## [Activity]
Please return only the lines from the one holding "ATOM 51 N N" through the one holding "ATOM 78 O O . LEU", exactly as they appear in the records below, both ends included.

## [Extracted data]
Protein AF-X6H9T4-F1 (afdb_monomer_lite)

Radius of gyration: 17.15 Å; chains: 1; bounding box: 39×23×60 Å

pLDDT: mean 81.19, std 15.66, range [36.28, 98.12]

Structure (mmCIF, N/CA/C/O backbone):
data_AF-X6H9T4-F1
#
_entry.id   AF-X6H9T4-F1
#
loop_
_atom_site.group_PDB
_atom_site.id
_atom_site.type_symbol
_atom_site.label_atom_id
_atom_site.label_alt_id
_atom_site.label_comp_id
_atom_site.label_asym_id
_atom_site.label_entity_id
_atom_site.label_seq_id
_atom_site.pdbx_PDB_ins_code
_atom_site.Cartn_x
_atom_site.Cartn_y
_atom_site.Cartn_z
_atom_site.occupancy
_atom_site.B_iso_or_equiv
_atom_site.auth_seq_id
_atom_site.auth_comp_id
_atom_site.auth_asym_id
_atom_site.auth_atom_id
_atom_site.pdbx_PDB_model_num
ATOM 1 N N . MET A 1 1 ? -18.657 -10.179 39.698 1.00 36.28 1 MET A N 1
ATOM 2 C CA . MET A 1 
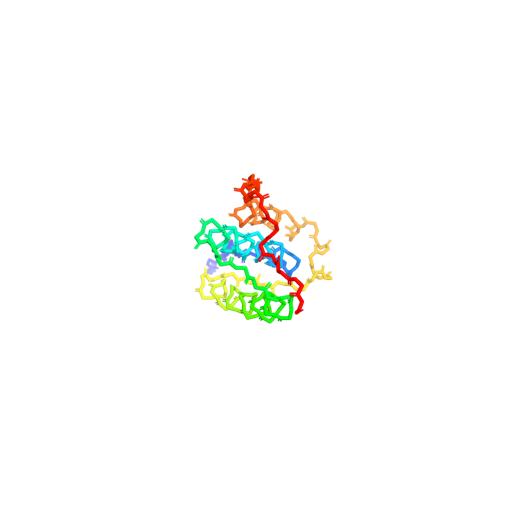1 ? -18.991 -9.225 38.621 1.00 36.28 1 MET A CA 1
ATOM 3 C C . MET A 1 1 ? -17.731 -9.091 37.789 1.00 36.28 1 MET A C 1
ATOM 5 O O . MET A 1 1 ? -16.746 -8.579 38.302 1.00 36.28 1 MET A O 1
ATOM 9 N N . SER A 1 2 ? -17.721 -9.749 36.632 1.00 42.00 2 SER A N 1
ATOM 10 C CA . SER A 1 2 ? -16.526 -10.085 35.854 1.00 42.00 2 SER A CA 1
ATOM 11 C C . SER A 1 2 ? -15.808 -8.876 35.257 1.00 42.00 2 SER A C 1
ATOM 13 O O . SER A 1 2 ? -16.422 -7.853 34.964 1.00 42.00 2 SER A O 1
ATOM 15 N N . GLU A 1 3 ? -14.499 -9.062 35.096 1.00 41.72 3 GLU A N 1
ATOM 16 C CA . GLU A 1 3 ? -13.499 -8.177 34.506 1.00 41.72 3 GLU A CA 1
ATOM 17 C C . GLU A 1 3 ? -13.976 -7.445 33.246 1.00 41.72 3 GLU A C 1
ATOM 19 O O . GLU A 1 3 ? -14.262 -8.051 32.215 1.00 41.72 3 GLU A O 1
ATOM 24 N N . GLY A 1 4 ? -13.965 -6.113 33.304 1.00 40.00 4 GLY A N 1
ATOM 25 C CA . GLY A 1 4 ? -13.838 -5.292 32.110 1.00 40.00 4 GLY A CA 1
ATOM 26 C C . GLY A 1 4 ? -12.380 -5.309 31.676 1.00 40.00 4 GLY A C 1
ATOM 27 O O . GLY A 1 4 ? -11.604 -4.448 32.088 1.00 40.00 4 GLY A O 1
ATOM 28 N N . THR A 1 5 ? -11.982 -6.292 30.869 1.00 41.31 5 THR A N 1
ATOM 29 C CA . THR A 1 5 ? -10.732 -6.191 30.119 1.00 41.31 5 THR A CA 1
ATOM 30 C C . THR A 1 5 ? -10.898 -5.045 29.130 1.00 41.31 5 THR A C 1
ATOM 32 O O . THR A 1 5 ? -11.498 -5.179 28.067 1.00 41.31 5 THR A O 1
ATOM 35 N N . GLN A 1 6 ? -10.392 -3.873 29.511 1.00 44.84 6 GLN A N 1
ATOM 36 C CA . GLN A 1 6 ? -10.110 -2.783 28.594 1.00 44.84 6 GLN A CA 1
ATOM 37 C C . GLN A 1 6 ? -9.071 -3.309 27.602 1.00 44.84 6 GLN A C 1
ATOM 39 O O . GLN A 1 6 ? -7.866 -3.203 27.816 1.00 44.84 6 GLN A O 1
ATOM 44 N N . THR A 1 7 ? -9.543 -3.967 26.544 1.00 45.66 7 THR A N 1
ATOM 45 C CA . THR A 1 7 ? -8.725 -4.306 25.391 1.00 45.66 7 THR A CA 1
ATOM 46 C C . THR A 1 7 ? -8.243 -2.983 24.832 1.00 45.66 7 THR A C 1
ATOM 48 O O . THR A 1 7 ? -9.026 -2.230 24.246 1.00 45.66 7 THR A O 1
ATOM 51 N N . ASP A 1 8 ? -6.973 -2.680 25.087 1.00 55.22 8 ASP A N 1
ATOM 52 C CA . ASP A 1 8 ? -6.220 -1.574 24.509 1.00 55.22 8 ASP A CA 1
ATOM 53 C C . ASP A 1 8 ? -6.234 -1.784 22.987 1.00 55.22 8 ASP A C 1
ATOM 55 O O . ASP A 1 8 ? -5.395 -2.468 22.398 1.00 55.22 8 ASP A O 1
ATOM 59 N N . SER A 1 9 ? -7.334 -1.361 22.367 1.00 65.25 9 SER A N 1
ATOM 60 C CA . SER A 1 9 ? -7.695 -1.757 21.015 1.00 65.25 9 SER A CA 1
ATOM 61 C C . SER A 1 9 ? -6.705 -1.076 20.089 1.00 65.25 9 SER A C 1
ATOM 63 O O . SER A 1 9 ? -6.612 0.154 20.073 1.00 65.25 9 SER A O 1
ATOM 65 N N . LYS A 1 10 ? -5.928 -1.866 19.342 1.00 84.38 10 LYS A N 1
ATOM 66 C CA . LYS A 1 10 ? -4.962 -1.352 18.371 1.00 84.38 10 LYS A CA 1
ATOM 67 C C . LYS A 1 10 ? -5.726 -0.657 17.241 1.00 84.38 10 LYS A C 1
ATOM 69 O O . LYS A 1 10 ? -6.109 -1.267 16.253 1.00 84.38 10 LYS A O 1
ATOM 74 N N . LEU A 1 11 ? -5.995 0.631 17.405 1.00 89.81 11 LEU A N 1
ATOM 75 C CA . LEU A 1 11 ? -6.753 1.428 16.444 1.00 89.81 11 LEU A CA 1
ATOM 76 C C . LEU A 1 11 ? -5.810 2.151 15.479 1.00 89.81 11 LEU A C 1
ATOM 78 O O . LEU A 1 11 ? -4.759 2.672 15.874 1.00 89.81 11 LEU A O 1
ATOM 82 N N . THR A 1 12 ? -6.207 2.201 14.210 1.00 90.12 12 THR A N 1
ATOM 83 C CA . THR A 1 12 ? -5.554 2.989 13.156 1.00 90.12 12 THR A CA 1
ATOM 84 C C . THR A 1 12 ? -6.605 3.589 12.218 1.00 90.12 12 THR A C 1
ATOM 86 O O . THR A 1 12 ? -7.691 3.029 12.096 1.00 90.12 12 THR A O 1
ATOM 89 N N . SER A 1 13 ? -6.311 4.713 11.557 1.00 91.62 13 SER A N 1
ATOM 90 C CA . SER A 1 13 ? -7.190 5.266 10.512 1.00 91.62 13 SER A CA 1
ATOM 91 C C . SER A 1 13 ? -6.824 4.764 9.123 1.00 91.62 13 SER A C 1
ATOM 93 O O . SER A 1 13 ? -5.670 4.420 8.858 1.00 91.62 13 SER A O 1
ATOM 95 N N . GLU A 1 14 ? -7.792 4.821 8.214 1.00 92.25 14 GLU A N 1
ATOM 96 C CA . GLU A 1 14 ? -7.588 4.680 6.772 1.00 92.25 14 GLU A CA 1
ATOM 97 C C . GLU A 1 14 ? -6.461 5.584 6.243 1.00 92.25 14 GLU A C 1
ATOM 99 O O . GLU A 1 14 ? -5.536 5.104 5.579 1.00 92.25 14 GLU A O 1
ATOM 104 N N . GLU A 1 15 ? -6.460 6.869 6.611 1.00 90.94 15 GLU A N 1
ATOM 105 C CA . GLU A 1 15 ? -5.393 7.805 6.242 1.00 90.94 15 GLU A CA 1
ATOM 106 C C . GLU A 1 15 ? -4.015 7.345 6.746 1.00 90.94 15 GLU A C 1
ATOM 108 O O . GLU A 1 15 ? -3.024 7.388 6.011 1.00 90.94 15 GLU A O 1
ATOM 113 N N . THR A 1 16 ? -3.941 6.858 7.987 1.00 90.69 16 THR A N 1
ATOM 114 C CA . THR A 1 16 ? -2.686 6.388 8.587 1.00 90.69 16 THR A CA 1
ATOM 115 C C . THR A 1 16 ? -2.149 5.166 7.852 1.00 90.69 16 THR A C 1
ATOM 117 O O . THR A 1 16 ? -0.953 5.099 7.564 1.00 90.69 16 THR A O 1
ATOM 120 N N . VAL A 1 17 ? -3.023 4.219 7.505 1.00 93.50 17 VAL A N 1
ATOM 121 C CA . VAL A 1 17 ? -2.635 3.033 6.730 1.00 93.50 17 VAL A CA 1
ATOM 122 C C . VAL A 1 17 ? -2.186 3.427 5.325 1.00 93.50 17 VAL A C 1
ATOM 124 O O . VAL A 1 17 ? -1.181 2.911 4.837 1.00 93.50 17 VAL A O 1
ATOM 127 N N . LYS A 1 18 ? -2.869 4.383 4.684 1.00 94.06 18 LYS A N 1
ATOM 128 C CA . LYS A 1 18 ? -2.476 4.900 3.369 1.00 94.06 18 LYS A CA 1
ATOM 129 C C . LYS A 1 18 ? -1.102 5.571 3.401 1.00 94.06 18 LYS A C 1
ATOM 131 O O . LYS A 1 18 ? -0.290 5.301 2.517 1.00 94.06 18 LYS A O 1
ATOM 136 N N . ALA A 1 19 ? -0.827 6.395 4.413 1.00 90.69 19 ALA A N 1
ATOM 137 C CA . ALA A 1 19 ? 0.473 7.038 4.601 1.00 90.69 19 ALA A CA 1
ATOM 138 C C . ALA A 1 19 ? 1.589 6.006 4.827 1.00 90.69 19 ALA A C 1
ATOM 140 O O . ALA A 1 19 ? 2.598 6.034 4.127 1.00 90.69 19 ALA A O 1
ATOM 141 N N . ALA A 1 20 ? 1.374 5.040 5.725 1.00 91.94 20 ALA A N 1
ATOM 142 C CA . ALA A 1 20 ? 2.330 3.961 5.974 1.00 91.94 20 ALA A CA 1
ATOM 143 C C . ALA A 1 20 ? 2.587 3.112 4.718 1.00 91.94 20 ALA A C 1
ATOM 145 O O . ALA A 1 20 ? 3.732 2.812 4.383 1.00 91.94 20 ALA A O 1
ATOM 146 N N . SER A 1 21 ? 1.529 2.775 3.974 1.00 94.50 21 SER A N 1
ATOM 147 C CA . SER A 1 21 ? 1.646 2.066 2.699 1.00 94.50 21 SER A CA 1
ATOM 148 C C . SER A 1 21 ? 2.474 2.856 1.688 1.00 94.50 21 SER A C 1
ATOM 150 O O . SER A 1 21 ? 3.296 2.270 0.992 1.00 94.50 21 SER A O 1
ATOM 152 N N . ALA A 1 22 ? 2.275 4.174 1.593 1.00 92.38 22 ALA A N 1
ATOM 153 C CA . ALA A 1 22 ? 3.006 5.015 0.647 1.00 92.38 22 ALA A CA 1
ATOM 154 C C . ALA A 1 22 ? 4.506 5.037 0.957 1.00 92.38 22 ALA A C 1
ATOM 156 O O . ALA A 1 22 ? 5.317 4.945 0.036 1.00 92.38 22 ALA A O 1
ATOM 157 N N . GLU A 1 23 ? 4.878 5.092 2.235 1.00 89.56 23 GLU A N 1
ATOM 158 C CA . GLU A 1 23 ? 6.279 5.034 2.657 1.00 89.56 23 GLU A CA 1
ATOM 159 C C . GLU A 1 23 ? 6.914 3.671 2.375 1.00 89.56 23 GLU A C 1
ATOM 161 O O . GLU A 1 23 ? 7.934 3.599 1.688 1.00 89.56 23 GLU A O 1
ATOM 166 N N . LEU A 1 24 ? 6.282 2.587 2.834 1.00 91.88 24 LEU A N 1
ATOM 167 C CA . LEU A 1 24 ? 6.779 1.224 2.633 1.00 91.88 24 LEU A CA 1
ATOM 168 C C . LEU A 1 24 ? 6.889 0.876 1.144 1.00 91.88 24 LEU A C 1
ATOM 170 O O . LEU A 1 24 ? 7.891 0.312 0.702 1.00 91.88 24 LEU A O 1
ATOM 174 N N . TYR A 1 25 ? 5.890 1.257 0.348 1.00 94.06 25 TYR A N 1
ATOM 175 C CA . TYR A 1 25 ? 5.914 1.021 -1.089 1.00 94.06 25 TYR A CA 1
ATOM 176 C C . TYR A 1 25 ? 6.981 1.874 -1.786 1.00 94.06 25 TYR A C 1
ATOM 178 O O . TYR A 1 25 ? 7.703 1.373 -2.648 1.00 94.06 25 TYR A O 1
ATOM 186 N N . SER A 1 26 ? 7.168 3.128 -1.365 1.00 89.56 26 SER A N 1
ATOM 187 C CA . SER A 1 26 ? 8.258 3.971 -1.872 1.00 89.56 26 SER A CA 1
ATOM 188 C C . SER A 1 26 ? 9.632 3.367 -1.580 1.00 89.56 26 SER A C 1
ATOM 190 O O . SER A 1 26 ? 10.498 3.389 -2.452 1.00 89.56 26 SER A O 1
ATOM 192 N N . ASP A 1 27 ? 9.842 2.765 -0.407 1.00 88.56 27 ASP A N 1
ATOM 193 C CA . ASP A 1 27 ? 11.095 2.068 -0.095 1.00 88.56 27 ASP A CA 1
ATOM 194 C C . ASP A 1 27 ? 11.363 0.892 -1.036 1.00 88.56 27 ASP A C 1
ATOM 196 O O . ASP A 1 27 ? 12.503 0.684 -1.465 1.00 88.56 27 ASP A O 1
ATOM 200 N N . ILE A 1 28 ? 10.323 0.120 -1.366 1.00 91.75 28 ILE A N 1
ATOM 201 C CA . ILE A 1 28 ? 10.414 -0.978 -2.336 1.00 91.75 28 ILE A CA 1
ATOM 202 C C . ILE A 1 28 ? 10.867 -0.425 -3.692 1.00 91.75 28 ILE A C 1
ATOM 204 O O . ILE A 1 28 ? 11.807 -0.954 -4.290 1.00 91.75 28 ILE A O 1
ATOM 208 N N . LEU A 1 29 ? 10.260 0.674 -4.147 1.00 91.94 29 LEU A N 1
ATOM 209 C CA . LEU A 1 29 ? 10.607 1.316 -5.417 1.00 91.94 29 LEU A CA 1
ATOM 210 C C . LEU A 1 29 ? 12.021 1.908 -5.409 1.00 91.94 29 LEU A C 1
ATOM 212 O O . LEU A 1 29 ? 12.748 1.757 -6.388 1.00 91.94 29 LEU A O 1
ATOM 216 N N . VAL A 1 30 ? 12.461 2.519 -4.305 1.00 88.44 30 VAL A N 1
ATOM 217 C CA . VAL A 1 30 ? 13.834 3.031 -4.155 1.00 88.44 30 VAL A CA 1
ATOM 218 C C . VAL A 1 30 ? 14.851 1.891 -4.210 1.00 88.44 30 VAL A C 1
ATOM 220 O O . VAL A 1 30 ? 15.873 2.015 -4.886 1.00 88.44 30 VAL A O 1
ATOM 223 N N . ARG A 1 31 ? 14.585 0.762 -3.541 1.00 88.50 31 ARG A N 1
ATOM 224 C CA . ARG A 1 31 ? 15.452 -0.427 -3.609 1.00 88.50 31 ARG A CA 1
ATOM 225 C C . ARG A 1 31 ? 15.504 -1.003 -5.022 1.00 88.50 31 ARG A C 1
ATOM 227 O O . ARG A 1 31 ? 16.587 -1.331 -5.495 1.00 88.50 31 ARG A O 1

* * *

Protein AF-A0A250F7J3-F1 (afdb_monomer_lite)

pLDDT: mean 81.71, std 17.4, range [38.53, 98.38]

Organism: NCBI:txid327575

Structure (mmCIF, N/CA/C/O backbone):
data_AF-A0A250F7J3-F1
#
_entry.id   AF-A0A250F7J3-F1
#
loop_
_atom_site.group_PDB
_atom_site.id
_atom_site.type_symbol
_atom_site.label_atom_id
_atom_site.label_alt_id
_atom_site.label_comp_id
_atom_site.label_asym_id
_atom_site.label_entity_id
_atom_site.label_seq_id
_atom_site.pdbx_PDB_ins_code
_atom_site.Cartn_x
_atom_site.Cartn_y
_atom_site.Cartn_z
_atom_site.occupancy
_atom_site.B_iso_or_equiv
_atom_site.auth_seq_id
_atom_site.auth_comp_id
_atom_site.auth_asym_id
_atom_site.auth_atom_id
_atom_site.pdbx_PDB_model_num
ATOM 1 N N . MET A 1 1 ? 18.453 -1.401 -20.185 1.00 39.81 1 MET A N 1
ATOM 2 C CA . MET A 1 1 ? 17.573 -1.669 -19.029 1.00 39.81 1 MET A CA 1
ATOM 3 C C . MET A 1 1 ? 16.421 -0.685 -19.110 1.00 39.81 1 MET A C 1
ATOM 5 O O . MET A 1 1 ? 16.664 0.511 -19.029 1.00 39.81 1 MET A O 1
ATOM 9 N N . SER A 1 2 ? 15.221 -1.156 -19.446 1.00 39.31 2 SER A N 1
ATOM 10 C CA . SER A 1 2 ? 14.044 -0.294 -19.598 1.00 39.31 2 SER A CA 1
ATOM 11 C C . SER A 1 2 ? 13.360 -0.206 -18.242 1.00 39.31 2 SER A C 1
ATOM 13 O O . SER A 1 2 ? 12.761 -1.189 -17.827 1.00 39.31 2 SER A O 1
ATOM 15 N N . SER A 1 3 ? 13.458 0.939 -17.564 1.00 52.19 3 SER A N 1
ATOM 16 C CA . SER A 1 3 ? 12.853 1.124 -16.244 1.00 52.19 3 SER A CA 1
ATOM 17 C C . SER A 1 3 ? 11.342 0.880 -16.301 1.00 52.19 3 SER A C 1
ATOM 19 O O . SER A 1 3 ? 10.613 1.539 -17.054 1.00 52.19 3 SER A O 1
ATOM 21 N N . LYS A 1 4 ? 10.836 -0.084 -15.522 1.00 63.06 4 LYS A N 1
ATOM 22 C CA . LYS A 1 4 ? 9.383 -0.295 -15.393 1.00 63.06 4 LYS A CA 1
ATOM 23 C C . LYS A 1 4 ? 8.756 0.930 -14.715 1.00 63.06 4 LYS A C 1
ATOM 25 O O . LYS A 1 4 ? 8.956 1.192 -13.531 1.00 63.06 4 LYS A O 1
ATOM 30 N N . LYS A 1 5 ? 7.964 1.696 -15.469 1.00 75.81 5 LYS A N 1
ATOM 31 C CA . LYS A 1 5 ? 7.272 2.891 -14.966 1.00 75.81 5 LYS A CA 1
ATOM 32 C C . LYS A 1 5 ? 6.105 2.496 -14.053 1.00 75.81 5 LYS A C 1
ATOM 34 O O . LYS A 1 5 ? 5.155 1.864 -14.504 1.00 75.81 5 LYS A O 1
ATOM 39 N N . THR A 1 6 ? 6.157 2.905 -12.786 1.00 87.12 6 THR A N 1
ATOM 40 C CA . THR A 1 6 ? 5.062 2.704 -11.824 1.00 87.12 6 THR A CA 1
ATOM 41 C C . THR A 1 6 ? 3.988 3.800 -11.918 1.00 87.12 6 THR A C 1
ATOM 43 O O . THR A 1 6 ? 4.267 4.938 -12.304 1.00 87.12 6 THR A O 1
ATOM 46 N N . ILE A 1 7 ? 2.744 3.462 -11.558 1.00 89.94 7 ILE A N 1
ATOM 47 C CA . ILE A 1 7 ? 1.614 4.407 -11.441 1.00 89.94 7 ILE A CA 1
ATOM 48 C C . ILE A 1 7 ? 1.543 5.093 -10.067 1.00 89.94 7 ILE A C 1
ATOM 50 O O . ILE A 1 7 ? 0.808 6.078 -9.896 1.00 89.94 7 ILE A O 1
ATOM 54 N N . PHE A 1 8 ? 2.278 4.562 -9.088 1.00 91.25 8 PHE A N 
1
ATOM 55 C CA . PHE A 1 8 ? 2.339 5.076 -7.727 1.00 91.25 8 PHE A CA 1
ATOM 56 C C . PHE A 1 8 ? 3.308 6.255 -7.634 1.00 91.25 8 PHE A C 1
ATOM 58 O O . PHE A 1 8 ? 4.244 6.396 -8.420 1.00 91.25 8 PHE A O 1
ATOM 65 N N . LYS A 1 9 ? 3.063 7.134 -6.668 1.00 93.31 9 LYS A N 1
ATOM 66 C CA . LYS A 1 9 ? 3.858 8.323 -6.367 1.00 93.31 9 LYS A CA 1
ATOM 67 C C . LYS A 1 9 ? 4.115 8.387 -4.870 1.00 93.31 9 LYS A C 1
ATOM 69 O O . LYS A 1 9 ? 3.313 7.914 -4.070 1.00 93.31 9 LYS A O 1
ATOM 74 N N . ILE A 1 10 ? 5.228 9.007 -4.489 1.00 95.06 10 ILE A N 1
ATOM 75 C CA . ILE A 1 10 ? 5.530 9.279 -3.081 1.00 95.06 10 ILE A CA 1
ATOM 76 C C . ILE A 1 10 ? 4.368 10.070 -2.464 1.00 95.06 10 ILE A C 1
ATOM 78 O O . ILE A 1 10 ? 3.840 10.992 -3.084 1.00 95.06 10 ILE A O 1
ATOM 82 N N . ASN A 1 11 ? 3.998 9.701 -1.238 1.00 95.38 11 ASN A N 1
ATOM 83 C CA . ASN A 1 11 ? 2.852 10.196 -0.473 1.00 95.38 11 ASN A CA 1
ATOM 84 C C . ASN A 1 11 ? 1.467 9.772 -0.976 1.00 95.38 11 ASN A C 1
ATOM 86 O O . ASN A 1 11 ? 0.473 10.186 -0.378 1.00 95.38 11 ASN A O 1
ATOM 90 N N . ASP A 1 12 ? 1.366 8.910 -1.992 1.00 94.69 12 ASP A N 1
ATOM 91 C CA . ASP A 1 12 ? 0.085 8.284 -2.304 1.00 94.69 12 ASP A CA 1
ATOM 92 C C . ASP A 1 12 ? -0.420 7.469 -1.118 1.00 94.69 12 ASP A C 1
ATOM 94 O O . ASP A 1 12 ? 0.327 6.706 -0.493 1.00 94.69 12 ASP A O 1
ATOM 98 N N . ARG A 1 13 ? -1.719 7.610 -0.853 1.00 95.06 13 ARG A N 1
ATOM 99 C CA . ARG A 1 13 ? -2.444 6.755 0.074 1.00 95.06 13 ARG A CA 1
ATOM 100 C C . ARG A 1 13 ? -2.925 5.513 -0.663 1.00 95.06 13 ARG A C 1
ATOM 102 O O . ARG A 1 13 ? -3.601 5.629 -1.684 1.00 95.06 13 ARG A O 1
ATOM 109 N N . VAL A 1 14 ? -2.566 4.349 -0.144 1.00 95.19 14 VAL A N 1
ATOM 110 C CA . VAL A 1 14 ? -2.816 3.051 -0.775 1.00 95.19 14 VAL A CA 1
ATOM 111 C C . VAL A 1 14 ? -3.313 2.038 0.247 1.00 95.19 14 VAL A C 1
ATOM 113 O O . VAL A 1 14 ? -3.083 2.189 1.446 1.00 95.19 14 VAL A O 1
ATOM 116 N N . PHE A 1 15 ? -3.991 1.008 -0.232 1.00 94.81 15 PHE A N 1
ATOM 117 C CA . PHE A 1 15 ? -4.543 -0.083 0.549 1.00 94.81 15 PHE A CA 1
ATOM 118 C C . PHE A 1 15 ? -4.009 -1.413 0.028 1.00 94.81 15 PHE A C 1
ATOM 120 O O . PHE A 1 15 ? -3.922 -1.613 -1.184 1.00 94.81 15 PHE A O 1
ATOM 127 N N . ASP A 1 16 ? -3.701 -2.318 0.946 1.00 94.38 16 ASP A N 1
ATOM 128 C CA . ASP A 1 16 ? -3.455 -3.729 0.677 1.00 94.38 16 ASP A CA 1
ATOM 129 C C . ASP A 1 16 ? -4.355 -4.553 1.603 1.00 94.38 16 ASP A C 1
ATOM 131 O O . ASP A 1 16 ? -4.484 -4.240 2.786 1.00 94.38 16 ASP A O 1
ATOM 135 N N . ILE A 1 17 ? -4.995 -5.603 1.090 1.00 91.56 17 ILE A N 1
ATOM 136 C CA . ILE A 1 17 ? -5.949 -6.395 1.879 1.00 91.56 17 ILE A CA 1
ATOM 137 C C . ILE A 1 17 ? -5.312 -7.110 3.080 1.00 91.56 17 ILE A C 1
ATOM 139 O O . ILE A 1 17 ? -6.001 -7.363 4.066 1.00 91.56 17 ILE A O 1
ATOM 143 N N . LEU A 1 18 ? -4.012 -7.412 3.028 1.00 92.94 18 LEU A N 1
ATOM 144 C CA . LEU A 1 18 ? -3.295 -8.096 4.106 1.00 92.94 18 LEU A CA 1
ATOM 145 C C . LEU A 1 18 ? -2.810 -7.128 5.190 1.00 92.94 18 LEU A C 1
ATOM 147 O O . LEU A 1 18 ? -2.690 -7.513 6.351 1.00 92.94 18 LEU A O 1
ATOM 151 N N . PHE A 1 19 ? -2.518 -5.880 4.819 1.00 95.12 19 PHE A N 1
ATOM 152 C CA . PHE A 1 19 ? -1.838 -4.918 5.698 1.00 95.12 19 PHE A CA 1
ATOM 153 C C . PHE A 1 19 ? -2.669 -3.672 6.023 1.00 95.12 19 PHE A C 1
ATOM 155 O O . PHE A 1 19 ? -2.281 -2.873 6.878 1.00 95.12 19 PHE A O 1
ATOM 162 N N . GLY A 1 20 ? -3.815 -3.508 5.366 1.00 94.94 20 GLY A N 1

## [Response box]
ATOM 51 N N . ASP A 1 8 ? -6.973 -2.680 25.087 1.00 55.22 8 ASP A N 1
ATOM 52 C CA . ASP A 1 8 ? -6.220 -1.574 24.509 1.00 55.22 8 ASP A CA 1
ATOM 53 C C . ASP A 1 8 ? -6.234 -1.784 22.987 1.00 55.22 8 ASP A C 1
ATOM 55 O O . ASP A 1 8 ? -5.395 -2.468 22.398 1.00 55.22 8 ASP A O 1
ATOM 59 N N . SER A 1 9 ? -7.334 -1.361 22.367 1.00 65.25 9 SER A N 1
ATOM 60 C CA . SER A 1 9 ? -7.695 -1.757 21.015 1.00 65.25 9 SER A CA 1
ATOM 61 C C . SER A 1 9 ? -6.705 -1.076 20.089 1.00 65.25 9 SER A C 1
ATOM 63 O O . SER A 1 9 ? -6.612 0.154 20.073 1.00 65.25 9 SER A O 1
ATOM 65 N N . LYS A 1 10 ? -5.928 -1.866 19.342 1.00 84.38 10 LYS A N 1
ATOM 66 C CA . LYS A 1 10 ? -4.962 -1.352 18.371 1.00 84.38 10 LYS A CA 1
ATOM 67 C C . LYS A 1 10 ? -5.726 -0.657 17.241 1.00 84.38 10 LYS A C 1
ATOM 69 O O . LYS A 1 10 ? -6.109 -1.267 16.253 1.00 84.38 10 LYS A O 1
ATOM 74 N N . LEU A 1 11 ? -5.995 0.631 17.405 1.00 89.81 11 LEU A N 1
ATOM 75 C CA . LEU A 1 11 ? -6.753 1.428 16.444 1.00 89.81 11 LEU A CA 1
ATOM 76 C C . LEU A 1 11 ? -5.810 2.151 15.479 1.00 89.81 11 LEU A C 1
ATOM 78 O O . LEU A 1 11 ? -4.759 2.672 15.874 1.00 89.81 11 LEU A O 1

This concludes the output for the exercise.